Editor’s Note

The opening paper “Reliability, Brittleness, Covert Understrength Factors, and Fringe Formulas in Concrete Design Codes” by Bazant and Yu examines the consequences of uncertainties associated with certain empirical design factors embedded in current structural design codes. It is argued that these “fringe formulas” do not account for the scatter and uncertainty associated with different combinations of individual risks. It is suggested that additional statistical measures, such as the coefficient of variation and type of probability distribution, be incorporated into the specification.

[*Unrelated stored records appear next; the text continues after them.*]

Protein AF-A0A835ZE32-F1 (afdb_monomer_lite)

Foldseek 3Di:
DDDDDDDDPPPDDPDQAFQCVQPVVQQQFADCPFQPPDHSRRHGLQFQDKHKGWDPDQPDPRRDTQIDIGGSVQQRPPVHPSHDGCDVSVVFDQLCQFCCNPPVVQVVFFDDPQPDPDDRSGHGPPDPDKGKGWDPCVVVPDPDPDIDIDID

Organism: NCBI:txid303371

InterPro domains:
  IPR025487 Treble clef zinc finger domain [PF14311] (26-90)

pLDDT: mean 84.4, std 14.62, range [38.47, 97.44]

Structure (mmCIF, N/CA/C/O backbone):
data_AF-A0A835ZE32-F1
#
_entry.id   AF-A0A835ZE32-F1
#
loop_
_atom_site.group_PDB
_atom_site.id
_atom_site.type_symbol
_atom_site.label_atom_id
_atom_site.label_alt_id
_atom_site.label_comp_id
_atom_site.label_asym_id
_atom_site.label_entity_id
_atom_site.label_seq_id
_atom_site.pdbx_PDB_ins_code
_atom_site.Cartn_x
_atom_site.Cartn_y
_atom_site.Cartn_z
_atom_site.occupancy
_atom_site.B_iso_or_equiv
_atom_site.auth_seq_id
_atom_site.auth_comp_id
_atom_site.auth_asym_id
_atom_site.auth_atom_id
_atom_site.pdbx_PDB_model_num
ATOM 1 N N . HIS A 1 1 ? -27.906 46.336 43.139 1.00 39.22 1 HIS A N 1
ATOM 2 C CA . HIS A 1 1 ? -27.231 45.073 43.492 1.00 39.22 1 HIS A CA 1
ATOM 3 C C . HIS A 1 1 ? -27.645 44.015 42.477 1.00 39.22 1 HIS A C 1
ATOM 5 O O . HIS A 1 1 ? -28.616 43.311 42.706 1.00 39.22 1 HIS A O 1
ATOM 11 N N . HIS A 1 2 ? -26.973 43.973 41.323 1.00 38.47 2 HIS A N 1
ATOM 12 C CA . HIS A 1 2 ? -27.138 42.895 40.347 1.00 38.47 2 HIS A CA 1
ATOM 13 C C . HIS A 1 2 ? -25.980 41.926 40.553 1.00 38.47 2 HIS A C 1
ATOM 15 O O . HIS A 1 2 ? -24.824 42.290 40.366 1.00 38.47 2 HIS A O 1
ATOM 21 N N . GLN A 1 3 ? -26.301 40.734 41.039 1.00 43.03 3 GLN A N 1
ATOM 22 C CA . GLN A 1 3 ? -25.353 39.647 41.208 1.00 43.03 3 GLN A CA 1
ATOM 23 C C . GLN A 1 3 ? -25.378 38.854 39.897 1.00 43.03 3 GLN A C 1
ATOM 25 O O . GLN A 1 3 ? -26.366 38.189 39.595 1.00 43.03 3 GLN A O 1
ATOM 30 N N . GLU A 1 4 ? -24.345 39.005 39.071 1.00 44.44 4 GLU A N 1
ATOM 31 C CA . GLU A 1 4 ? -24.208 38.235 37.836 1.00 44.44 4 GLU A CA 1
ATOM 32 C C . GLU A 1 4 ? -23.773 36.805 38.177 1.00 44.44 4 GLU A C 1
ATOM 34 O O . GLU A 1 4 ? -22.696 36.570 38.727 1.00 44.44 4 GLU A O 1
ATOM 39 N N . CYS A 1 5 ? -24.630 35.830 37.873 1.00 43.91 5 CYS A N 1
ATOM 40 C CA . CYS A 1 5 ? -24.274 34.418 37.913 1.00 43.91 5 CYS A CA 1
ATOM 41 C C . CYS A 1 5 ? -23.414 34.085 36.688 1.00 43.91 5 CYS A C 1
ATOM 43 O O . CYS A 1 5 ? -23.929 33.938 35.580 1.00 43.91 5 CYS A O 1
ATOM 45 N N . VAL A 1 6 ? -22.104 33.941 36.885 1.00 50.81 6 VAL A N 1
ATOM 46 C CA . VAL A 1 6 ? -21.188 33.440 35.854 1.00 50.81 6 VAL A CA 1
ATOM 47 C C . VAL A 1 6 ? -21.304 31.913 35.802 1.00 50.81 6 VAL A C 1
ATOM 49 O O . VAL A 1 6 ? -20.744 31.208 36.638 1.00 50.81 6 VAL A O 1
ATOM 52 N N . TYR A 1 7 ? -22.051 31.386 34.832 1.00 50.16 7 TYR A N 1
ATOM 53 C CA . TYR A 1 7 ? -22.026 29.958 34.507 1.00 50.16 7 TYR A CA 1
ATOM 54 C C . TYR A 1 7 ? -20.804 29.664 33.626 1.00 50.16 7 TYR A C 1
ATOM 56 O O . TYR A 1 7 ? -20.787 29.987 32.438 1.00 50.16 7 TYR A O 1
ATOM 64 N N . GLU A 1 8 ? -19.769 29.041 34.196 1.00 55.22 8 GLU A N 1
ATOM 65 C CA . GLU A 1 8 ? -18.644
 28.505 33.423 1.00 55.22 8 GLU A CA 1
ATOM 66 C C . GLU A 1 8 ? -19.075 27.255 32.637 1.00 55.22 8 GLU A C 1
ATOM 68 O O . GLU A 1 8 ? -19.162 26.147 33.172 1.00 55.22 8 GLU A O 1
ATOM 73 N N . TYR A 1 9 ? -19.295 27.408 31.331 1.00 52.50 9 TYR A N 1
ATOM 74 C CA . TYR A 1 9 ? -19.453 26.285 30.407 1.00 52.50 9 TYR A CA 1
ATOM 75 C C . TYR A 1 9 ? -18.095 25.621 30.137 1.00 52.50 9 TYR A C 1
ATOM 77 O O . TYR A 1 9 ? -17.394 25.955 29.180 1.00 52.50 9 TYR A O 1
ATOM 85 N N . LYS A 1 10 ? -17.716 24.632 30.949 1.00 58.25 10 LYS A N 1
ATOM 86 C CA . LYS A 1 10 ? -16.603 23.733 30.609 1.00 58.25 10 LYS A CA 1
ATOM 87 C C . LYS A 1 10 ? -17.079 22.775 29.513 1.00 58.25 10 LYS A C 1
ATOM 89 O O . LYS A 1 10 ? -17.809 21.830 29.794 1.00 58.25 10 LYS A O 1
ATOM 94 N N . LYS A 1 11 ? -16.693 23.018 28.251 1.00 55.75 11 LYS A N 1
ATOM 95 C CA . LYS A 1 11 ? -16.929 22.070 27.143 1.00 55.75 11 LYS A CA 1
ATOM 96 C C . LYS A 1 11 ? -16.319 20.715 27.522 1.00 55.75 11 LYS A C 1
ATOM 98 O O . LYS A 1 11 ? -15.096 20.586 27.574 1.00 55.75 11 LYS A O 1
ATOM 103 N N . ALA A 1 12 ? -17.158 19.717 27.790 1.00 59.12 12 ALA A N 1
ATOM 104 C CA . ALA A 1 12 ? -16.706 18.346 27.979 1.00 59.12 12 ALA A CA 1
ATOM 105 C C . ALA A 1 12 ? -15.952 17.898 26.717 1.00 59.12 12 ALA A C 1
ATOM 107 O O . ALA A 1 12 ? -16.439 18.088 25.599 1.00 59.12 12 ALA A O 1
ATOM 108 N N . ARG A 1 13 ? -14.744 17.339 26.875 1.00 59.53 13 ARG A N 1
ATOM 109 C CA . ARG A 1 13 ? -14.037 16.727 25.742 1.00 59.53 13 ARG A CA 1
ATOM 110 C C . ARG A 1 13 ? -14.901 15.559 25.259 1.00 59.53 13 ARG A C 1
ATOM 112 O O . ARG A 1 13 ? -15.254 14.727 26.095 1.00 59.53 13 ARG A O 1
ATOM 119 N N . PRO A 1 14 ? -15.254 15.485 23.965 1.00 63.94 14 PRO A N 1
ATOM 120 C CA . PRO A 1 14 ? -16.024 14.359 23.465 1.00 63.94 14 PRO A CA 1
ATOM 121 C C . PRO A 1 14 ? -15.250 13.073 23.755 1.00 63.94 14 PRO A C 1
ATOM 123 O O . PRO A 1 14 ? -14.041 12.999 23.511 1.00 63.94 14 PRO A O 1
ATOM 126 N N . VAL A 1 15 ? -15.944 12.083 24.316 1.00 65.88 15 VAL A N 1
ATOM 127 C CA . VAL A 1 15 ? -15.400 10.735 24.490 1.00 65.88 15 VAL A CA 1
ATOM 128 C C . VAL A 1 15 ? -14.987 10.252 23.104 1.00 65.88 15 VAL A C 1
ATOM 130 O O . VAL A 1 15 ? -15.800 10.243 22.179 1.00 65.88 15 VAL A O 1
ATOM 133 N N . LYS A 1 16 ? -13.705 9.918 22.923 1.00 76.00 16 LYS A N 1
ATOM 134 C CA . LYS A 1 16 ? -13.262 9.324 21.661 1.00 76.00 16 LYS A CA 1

A two-part paper by Fragiacomo and Ceccotti deals with numerical modeling and response simulation of the “Long-Term Behavior of Timber-Concrete Composite Beams.” In the first part, a finite element model is developed wherein all relevant phenomena affecting long-term behavior—such as creep, shrinkage, swelling, and temperature variations—are incorporated. The companion paper examines the importance of different rheological phenomena and the influence of inelastic strains produced by temperature-induced shrinkage and swelling on the long-term behavior of timber-concrete composite beams in an outdoor environment. A “Numerical Model for the Analysis of Unbonded Prestressed Members” is developed by Barbieri, Gastal, and Filho. Geometric nonlinearity, composite construction, and time-dependent effects are considered in the formulation. Comparison with experimental results, including tendon stresses and cracking patterns, serves to validate the proposed model. Closed-form analytical solutions are derived by James Croll in “Design Analysis for Buckling of Tanks and Silos.” The solution considers geometric imperfections and predicts either first-surface or full-section plasticity, allowing buckling to be summarized in a form analogous to the Ayrton-Perry formula for column buckling.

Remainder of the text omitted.